You can double up on the protections, too. There would be no point in using
EFS to encrypt a TrueCrypt container (and I'm not sure it is allowed) but
you could put permissions on the container. That would allow only certain
accounts to have access to that encrypted container provided they knew the
password to open it. Even if an admin tried to take ownership, he can't
look inside the container (and the same for EFS if you ensure no admins or
admin groups are included in the EFS certificate). So even if the drive
"wandered" to another box where the SID recorded on that file regarding its
permissions was an unknown SID and a user opened it or an administrator took
ownership, they still cannot look inside of it.
For the functions already included in Windows XP Pro (EFS only comes in the
Pro version), you could use permissions on an EFS-protected file or folder.
If you are wary of EFS getting hack because someone managed to login using
your credentials then use TrueCrypt, DriveCrypt, or some other encryption
tool that uses an independent password (i.e., the password is different than
your login password).
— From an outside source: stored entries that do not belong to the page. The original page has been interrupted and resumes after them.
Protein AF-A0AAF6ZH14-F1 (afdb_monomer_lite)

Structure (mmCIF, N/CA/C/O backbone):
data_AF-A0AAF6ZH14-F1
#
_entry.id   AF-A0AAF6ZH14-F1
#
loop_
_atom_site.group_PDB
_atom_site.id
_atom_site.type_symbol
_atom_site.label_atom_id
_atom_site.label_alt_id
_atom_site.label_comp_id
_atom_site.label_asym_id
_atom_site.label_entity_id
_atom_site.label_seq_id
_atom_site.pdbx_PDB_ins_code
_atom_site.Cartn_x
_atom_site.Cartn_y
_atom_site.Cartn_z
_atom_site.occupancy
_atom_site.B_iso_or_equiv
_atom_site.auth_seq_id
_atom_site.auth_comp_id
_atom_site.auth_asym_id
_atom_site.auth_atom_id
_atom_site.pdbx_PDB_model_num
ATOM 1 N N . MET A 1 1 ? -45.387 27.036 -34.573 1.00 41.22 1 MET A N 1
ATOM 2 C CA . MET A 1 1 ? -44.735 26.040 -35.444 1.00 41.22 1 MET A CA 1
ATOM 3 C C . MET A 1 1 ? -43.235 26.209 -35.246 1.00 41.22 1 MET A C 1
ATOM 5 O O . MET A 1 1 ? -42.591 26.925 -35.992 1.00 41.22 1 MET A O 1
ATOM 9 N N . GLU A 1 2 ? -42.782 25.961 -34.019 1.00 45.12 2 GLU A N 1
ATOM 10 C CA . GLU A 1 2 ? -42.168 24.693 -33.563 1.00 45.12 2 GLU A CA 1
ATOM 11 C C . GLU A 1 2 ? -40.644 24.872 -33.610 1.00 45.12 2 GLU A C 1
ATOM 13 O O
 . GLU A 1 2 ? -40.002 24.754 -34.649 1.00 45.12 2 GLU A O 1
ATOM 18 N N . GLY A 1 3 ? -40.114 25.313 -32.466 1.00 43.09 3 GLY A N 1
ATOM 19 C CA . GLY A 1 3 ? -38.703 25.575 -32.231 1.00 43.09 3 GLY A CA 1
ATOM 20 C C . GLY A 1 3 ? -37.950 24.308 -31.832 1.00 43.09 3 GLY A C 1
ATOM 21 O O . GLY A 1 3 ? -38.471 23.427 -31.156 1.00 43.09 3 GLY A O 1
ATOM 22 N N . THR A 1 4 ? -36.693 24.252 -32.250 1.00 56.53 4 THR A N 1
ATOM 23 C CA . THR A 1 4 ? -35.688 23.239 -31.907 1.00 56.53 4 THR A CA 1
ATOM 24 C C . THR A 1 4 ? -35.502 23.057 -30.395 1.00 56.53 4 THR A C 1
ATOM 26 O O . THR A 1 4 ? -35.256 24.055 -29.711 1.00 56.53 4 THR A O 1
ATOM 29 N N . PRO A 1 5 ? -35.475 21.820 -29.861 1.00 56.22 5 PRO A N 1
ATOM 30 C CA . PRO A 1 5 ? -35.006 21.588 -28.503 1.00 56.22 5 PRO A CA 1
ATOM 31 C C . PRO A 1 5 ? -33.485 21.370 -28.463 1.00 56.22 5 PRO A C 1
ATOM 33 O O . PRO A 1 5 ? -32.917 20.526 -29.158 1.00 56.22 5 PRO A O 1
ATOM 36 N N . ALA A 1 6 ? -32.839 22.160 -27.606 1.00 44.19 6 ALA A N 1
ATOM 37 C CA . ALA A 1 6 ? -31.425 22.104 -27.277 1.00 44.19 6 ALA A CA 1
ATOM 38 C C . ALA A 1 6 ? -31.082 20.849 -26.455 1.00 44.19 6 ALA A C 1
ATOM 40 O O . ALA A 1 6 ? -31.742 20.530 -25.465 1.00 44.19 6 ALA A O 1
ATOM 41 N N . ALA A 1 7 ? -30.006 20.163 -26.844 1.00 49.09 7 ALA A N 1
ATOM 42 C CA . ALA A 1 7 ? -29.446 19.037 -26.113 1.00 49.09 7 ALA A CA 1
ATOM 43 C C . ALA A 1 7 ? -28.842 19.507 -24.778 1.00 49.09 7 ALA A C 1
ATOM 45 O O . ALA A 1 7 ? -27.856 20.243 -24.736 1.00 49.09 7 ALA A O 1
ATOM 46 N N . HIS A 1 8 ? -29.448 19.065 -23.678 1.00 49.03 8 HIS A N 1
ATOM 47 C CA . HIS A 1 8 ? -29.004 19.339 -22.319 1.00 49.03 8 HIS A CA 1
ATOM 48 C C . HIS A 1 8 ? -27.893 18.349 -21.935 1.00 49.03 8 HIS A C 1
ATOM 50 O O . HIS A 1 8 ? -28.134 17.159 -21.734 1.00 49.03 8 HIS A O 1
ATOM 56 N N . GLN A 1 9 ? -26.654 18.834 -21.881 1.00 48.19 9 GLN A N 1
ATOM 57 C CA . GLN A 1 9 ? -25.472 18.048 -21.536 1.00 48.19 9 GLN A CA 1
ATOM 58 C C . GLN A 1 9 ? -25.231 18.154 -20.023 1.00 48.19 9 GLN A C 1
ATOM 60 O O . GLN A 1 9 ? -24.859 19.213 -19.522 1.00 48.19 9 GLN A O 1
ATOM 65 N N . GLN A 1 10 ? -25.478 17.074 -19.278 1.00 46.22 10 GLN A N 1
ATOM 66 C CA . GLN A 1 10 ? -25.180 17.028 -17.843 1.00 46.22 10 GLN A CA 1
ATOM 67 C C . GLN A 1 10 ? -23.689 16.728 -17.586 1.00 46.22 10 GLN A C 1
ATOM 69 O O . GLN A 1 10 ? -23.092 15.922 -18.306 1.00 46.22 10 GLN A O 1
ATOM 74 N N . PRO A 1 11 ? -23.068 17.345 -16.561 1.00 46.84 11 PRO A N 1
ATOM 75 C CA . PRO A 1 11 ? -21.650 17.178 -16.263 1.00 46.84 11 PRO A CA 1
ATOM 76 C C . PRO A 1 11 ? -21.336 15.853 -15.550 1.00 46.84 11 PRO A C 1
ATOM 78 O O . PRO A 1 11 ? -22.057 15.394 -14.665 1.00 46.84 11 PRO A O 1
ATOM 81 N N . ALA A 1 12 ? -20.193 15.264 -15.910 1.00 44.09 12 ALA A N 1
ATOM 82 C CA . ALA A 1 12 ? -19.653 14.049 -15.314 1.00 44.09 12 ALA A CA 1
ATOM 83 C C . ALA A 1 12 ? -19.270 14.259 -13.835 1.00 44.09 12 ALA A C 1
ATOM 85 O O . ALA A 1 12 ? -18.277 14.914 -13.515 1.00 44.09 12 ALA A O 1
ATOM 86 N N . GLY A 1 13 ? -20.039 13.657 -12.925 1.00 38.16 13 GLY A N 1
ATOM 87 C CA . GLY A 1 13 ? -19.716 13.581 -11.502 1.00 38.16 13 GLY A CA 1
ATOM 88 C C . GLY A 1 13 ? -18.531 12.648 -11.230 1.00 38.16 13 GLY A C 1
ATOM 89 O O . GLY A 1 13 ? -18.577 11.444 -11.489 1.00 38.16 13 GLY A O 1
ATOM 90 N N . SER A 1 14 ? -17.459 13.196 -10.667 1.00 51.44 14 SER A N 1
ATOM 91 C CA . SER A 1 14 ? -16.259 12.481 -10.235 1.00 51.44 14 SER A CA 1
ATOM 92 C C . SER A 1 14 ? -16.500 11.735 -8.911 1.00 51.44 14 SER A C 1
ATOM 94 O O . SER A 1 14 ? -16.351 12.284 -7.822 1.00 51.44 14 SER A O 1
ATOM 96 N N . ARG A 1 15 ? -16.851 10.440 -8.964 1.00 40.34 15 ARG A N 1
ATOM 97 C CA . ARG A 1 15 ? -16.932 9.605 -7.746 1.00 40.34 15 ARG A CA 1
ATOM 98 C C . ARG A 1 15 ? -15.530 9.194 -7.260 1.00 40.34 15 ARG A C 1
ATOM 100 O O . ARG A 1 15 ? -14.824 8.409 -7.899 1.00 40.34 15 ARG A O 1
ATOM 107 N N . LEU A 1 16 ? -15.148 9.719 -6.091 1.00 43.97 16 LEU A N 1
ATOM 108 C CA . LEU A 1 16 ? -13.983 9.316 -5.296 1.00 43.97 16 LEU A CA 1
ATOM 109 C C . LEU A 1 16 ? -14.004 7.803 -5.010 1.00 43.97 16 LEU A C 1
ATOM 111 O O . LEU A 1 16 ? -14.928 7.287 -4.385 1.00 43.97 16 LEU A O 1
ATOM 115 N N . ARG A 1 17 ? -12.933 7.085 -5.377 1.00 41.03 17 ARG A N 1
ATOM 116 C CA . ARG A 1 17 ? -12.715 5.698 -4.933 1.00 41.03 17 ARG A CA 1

Advantages of TrueCrypt (or the others) over EFS is
that its encryption has nothing to do with your login credentials, you don't
need to export certificates and reimport them to have access to your files
(but you will have to remember the password), and usually offer higher
encryption schemes than EFS.
From what I've read and seen regarding data security for business hosts to
prevent someone stealing a laptop or hard drive to yank out the data, I
really haven't seen a huge push to use EFS, and permissions are easily
circumvented. That's why there are products like TrueCrypt (free and open
source), DriveCrypt, BestCrypt, and SafeBoot (which, I believe, is no longer
available in a personal version). If permissions and EFS were the ultimate
security model, there would be no demand for these other products.